## EXERCISE GOAL
Every line of the entries below that carries the string "Homo" should be copied.

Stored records
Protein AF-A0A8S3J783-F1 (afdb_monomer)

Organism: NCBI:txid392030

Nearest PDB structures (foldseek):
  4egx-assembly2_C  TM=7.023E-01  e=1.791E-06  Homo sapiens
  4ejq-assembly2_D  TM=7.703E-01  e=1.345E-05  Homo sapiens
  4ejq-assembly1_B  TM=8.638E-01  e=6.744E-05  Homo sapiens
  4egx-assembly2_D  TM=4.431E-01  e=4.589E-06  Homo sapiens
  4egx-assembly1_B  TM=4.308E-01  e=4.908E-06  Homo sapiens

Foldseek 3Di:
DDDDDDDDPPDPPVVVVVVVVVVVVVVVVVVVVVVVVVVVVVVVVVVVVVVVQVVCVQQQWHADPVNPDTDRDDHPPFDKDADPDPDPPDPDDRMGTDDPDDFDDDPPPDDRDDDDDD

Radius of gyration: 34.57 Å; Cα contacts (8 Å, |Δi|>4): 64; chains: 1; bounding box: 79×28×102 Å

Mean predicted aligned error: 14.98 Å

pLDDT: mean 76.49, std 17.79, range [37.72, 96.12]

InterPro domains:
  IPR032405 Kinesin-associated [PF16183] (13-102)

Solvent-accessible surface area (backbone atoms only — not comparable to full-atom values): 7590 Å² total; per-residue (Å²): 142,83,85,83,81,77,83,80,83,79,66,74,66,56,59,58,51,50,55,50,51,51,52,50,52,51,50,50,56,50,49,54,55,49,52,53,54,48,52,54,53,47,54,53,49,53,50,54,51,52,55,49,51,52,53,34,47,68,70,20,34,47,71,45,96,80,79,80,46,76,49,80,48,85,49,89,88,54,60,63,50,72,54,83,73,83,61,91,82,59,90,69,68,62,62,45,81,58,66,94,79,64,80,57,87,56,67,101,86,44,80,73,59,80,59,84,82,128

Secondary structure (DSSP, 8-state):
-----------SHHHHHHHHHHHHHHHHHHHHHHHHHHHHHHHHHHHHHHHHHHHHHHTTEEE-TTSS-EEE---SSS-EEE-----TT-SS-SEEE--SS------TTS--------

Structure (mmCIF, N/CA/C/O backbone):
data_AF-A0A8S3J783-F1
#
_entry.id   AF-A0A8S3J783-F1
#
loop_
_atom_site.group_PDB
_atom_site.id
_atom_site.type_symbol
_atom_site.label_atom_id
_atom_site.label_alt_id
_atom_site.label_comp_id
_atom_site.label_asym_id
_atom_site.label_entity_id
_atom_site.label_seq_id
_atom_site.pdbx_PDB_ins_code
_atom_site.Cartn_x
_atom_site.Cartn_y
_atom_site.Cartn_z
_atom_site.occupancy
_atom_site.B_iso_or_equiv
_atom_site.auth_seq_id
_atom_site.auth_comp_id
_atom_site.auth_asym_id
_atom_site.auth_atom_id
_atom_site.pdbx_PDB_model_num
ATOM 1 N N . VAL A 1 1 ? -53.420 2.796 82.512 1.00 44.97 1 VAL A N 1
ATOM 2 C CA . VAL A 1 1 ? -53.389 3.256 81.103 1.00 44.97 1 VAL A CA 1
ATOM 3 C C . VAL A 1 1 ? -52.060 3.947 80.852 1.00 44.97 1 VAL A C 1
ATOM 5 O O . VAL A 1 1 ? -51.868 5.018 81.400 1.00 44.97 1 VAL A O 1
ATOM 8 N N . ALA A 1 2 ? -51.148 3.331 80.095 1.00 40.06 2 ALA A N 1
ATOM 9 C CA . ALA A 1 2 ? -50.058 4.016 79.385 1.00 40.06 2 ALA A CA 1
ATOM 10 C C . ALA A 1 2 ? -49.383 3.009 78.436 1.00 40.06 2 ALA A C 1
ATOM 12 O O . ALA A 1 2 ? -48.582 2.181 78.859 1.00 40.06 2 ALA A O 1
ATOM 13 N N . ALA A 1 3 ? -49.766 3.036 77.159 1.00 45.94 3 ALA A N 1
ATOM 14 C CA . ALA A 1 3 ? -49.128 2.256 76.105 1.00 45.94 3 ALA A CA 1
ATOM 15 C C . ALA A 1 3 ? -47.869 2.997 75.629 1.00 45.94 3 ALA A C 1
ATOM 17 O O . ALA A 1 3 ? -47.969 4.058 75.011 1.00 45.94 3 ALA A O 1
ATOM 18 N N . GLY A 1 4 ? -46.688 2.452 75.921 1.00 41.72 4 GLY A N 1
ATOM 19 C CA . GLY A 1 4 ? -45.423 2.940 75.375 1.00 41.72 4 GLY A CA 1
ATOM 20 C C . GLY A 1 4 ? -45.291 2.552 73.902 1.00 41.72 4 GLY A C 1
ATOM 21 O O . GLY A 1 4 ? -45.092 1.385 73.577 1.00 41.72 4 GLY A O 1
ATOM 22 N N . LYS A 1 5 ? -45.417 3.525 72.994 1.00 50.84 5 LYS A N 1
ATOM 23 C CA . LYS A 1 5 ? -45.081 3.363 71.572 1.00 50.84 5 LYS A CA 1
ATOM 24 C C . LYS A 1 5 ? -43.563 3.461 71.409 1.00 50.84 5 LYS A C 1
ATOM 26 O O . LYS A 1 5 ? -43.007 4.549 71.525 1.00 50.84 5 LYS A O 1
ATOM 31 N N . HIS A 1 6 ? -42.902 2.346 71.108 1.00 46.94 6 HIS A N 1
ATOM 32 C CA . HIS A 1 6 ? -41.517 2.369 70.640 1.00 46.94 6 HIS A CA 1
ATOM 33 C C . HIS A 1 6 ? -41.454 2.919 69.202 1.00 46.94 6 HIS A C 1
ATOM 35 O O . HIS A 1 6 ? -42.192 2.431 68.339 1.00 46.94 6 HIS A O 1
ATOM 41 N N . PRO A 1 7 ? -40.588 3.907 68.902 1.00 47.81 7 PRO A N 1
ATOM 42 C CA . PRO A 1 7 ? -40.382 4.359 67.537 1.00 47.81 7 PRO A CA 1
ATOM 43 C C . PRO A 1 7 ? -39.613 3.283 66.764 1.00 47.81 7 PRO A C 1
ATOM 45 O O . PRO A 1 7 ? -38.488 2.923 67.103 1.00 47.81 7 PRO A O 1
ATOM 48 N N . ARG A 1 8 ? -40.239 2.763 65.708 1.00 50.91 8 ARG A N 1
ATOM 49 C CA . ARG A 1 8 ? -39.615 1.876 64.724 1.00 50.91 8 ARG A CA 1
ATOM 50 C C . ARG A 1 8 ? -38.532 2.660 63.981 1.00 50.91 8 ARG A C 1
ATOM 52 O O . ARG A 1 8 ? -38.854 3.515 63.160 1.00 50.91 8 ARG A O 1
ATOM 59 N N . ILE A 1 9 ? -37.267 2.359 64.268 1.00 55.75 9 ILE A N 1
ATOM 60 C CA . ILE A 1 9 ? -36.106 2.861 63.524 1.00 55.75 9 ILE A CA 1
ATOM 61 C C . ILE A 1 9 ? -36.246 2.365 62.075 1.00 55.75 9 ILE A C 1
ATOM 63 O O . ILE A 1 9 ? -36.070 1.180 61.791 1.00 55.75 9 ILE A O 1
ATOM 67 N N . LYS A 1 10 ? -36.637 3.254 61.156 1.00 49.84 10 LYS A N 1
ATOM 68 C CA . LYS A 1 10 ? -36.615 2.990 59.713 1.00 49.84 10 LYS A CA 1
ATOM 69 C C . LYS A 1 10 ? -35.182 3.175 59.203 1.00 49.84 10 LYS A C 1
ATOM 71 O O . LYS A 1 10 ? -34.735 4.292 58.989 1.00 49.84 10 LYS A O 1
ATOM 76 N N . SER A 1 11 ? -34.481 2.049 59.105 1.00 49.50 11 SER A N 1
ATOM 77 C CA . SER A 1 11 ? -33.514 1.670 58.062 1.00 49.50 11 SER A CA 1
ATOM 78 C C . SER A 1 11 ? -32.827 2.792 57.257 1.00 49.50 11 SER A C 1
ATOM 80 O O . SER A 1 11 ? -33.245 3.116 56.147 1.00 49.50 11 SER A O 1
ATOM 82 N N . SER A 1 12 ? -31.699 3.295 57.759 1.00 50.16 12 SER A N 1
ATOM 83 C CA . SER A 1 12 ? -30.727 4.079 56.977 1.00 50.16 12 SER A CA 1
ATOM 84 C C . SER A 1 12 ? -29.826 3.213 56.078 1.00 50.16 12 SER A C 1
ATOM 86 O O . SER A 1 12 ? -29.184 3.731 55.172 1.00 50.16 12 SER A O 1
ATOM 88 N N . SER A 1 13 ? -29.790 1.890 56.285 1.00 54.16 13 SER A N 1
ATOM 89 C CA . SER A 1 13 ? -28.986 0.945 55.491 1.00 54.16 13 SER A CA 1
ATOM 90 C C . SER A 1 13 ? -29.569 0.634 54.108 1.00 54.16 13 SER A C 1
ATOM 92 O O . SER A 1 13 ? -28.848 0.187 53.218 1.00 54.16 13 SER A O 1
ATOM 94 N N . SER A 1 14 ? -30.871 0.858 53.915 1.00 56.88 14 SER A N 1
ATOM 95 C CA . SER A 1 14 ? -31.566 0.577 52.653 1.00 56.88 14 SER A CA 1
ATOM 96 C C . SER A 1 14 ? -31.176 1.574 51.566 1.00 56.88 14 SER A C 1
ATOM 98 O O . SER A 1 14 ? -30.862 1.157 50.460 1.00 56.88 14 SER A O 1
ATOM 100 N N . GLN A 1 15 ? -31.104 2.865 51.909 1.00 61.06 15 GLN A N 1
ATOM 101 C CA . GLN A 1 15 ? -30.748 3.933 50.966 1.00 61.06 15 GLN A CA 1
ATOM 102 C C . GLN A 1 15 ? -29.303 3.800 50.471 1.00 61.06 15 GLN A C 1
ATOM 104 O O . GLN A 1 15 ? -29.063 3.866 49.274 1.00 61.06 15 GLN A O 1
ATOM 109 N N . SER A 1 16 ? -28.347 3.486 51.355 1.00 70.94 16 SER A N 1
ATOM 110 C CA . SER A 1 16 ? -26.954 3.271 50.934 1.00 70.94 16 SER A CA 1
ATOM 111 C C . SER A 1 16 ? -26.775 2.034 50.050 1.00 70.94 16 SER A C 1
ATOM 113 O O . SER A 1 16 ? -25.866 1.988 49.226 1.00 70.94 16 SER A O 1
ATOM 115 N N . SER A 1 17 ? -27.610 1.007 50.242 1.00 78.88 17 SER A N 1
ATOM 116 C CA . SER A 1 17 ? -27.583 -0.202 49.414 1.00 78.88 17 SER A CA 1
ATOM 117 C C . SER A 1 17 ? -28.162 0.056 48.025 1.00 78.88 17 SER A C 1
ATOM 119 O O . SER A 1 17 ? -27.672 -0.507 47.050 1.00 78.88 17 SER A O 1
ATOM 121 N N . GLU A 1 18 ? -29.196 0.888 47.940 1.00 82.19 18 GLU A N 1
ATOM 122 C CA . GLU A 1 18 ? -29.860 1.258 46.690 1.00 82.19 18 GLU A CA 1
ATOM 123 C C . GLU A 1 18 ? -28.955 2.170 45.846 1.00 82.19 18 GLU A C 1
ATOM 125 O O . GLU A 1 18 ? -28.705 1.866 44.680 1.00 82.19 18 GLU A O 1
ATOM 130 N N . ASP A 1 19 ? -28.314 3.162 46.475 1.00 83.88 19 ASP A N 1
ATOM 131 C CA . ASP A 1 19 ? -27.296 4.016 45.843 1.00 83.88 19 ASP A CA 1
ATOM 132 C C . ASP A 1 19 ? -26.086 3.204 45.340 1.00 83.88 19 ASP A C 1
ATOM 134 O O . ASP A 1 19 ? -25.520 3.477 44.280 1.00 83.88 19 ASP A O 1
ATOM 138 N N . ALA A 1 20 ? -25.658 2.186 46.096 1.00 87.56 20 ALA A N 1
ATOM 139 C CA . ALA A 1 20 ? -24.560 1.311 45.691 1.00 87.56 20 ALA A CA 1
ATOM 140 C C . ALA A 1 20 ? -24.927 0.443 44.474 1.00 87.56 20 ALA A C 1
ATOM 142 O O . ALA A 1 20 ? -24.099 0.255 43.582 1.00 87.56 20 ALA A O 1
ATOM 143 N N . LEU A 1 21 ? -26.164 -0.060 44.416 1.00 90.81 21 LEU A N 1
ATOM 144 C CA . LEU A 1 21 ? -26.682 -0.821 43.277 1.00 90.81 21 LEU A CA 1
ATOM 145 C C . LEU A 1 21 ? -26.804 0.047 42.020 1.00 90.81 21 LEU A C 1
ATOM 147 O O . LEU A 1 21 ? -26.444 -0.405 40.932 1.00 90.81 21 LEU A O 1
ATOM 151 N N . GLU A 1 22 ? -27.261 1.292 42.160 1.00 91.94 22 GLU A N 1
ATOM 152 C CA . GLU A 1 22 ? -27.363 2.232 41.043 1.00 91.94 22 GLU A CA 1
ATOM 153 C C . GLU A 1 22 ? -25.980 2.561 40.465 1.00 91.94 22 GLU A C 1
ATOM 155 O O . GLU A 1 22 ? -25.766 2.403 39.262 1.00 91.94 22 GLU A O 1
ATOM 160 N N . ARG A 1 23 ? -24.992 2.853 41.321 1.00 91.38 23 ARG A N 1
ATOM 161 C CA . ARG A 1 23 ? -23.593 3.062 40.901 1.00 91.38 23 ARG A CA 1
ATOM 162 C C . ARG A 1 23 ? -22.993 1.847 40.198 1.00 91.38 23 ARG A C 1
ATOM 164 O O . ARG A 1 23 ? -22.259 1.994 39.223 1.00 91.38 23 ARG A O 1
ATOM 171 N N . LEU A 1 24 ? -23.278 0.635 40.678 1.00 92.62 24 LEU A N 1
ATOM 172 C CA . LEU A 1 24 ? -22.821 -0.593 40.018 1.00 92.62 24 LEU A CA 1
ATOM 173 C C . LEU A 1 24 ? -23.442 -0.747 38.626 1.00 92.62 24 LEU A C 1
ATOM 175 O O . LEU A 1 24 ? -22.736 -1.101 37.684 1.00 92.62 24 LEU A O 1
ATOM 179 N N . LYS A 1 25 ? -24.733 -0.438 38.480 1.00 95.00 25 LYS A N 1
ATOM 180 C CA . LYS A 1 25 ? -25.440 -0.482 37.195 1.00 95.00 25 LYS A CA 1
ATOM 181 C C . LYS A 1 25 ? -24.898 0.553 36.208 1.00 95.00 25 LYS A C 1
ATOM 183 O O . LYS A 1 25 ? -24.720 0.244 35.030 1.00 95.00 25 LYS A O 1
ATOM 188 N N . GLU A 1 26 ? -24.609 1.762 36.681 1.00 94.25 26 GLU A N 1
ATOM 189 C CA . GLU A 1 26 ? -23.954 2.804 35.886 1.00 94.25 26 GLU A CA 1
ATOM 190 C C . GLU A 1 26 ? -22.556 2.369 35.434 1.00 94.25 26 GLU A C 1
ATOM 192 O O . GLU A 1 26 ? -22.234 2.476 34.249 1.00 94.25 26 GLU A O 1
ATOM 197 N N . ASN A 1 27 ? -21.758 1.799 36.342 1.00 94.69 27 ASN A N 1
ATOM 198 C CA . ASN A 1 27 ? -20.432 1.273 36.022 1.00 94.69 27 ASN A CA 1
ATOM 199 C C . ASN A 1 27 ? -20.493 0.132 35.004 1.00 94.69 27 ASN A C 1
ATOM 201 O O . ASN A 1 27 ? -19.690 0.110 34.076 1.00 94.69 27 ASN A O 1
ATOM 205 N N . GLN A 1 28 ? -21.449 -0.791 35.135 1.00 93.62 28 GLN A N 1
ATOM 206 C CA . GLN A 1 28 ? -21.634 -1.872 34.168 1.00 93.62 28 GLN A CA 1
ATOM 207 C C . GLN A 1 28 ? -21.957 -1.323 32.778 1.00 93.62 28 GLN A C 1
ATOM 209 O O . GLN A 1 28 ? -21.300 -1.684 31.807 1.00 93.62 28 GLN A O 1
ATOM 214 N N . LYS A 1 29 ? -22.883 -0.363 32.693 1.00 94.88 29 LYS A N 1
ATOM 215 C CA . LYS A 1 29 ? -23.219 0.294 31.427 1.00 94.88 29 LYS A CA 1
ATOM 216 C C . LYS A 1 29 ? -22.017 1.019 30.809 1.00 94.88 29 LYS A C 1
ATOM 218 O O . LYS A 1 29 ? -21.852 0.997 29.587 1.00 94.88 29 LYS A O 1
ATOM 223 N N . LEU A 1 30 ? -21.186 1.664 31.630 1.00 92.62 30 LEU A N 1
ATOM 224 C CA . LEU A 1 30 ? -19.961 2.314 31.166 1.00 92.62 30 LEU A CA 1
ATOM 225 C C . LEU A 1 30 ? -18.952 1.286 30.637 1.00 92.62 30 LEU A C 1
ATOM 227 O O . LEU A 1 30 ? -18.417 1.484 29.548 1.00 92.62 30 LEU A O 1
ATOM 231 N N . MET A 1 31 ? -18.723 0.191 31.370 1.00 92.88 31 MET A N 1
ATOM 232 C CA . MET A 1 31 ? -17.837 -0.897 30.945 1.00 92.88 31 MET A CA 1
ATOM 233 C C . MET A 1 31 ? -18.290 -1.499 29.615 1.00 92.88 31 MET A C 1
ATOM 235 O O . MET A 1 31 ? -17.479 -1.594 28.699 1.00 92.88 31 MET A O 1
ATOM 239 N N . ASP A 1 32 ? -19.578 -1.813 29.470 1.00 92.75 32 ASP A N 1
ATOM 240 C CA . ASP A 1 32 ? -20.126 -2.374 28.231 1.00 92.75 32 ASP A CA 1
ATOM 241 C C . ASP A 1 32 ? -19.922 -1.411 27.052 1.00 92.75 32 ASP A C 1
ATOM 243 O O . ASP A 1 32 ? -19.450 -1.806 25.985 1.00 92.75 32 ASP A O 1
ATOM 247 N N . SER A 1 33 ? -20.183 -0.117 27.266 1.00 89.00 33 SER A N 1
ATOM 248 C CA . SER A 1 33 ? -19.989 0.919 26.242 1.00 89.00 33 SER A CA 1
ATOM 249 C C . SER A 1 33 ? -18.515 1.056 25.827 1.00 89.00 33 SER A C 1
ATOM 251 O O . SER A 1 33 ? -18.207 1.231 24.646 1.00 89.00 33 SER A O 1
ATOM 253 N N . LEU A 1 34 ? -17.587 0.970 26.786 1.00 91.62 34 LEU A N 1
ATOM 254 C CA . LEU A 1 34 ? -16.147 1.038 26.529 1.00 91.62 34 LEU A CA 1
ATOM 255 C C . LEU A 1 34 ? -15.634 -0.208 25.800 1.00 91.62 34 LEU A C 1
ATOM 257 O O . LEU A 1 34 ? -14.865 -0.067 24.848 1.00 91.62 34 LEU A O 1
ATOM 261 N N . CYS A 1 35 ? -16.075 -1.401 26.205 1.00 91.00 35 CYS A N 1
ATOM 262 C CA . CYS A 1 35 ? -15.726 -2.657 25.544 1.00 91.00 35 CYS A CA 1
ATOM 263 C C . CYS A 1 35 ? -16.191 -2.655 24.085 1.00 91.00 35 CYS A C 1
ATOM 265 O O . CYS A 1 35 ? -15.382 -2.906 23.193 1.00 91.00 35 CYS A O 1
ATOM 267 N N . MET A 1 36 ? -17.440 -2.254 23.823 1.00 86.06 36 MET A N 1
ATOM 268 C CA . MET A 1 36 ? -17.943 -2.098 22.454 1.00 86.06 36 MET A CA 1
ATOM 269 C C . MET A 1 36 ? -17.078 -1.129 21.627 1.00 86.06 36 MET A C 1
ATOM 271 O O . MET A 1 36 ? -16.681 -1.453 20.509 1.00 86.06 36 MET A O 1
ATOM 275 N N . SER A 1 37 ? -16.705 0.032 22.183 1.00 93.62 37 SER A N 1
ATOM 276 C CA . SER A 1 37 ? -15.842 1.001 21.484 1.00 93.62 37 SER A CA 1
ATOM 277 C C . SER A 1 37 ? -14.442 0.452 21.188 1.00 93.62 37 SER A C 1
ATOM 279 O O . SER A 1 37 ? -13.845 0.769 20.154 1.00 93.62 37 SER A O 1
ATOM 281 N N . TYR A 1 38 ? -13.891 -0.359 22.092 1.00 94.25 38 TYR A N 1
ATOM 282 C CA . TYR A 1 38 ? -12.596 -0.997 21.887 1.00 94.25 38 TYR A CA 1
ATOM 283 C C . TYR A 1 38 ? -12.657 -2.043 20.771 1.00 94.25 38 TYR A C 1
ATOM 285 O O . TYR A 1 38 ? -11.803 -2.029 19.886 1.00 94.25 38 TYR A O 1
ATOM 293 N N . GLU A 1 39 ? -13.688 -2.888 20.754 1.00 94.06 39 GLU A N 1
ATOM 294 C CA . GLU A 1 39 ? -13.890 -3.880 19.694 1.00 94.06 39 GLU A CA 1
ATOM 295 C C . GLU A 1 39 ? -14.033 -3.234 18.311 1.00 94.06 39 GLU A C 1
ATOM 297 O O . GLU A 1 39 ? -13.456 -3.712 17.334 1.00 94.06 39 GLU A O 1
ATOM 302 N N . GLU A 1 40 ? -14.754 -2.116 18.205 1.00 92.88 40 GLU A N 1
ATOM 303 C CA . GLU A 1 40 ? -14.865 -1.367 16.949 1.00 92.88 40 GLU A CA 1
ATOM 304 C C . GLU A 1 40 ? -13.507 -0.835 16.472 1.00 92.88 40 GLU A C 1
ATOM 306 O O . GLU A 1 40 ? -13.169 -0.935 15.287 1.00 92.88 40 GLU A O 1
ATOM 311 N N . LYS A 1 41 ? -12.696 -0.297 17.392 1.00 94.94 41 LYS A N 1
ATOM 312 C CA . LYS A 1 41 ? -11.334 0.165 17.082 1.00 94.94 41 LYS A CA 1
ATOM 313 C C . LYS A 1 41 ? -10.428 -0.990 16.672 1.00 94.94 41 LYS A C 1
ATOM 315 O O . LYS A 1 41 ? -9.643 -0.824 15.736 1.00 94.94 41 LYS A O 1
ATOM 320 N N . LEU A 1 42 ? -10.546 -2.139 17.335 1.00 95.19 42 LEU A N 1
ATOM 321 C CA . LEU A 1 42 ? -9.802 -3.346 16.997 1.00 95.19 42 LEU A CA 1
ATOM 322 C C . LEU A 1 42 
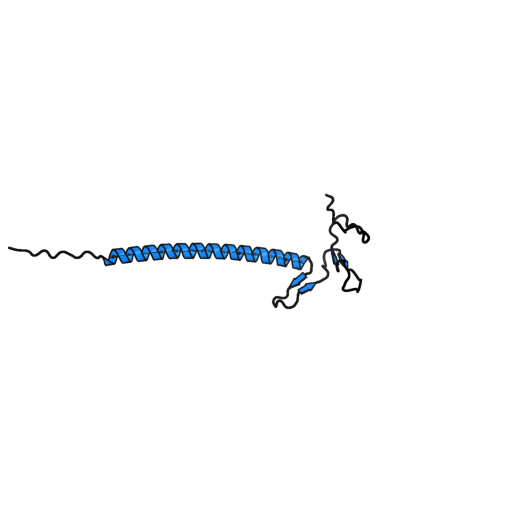? -10.138 -3.791 15.571 1.00 95.19 42 LEU A C 1
ATOM 324 O O . LEU A 1 42 ? -9.243 -3.831 14.731 1.00 95.19 42 LEU A O 1
ATOM 328 N N . LYS A 1 43 ? -11.427 -3.958 15.249 1.00 96.12 43 LYS A N 1
ATOM 329 C CA . LYS A 1 43 ? -11.886 -4.325 13.896 1.00 96.12 43 LYS A CA 1
ATOM 330 C C . LYS A 1 43 ? -11.408 -3.343 12.829 1.00 96.12 43 LYS A C 1
ATOM 332 O O . LYS A 1 43 ? -10.990 -3.747 11.746 1.00 96.12 43 LYS A O 1
ATOM 337 N N . LYS A 1 44 ? -11.448 -2.037 13.116 1.00 95.19 44 LYS A N 1
ATOM 338 C CA . LYS A 1 44 ? -10.939 -1.013 12.191 1.00 95.19 44 LYS A CA 1
ATOM 339 C C . LYS A 1 44 ? -9.433 -1.154 11.964 1.00 95.19 44 LYS A C 1
ATOM 341 O O . LYS A 1 44 ? -8.971 -0.988 10.838 1.00 95.19 44 LYS A O 1
ATOM 346 N N . THR A 1 45 ? -8.681 -1.446 13.021 1.00 94.56 45 THR A N 1
ATOM 347 C CA . THR A 1 45 ? -7.227 -1.624 12.958 1.00 94.56 45 THR A CA 1
ATOM 348 C C . THR A 1 45 ? -6.875 -2.864 12.144 1.00 94.56 45 THR A C 1
ATOM 350 O O . T
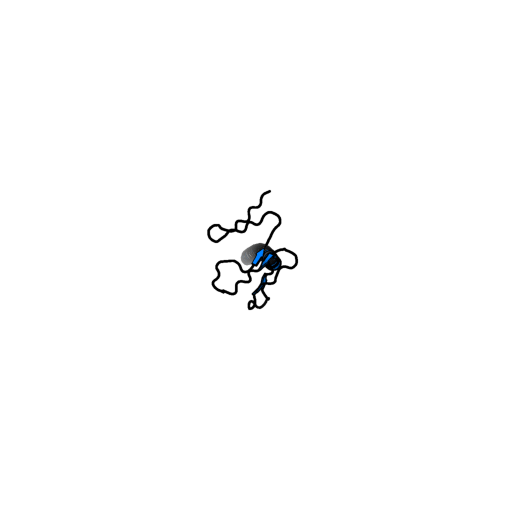HR A 1 45 ? -6.095 -2.763 11.201 1.00 94.56 45 THR A O 1
ATOM 353 N N . GLU A 1 46 ? -7.516 -3.996 12.432 1.00 95.06 46 GLU A N 1
ATOM 354 C CA . GLU A 1 46 ? -7.332 -5.259 11.709 1.00 95.06 46 GLU 
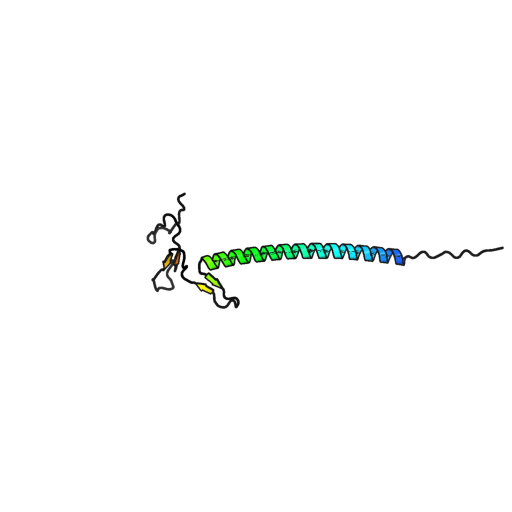A CA 1
ATOM 355 C C . GLU A 1 46 ? -7.661 -5.119 10.223 1.00 95.06 46 GLU A C 1
ATOM 357 O O . GLU A 1 46 ? -6.893 -5.569 9.377 1.00 95.06 46 GLU A O 1
ATOM 362 N N . LYS A 1 47 ? -8.749 -4.415 9.887 1.00 95.31 47 LYS A N 1
ATOM 363 C CA . LYS A 1 47 ? -9.104 -4.136 8.492 1.00 95.31 47 LYS A CA 1
ATOM 364 C C . LYS A 1 47 ? -7.993 -3.379 7.758 1.00 95.31 47 LYS A C 1
ATOM 366 O O . LYS A 1 47 ? -7.608 -3.774 6.663 1.00 95.31 47 LYS A O 1
ATOM 371 N N . ILE A 1 48 ? -7.454 -2.320 8.364 1.00 93.38 48 ILE A N 1
ATOM 372 C CA . ILE A 1 48 ? -6.365 -1.531 7.763 1.00 93.38 48 ILE A CA 1
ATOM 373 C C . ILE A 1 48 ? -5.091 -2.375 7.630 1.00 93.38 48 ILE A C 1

## RESPONSE BOX
  4egx-assembly2_C  TM=7.023E-01  e=1.791E-06  Homo sapiens
  4ejq-assembly2_D  TM=7.703E-01  e=1.345E-05  Homo sapiens
  4ejq-assembly1_B  TM=8.638E-01  e=6.744E-05  Homo sapiens
  4egx-assembly2_D  TM=4.431E-01  e=4.589E-06  Homo sapiens
  4egx-assembly1_B  TM=4.308E-01  e=4.908E-06  Homo sapiens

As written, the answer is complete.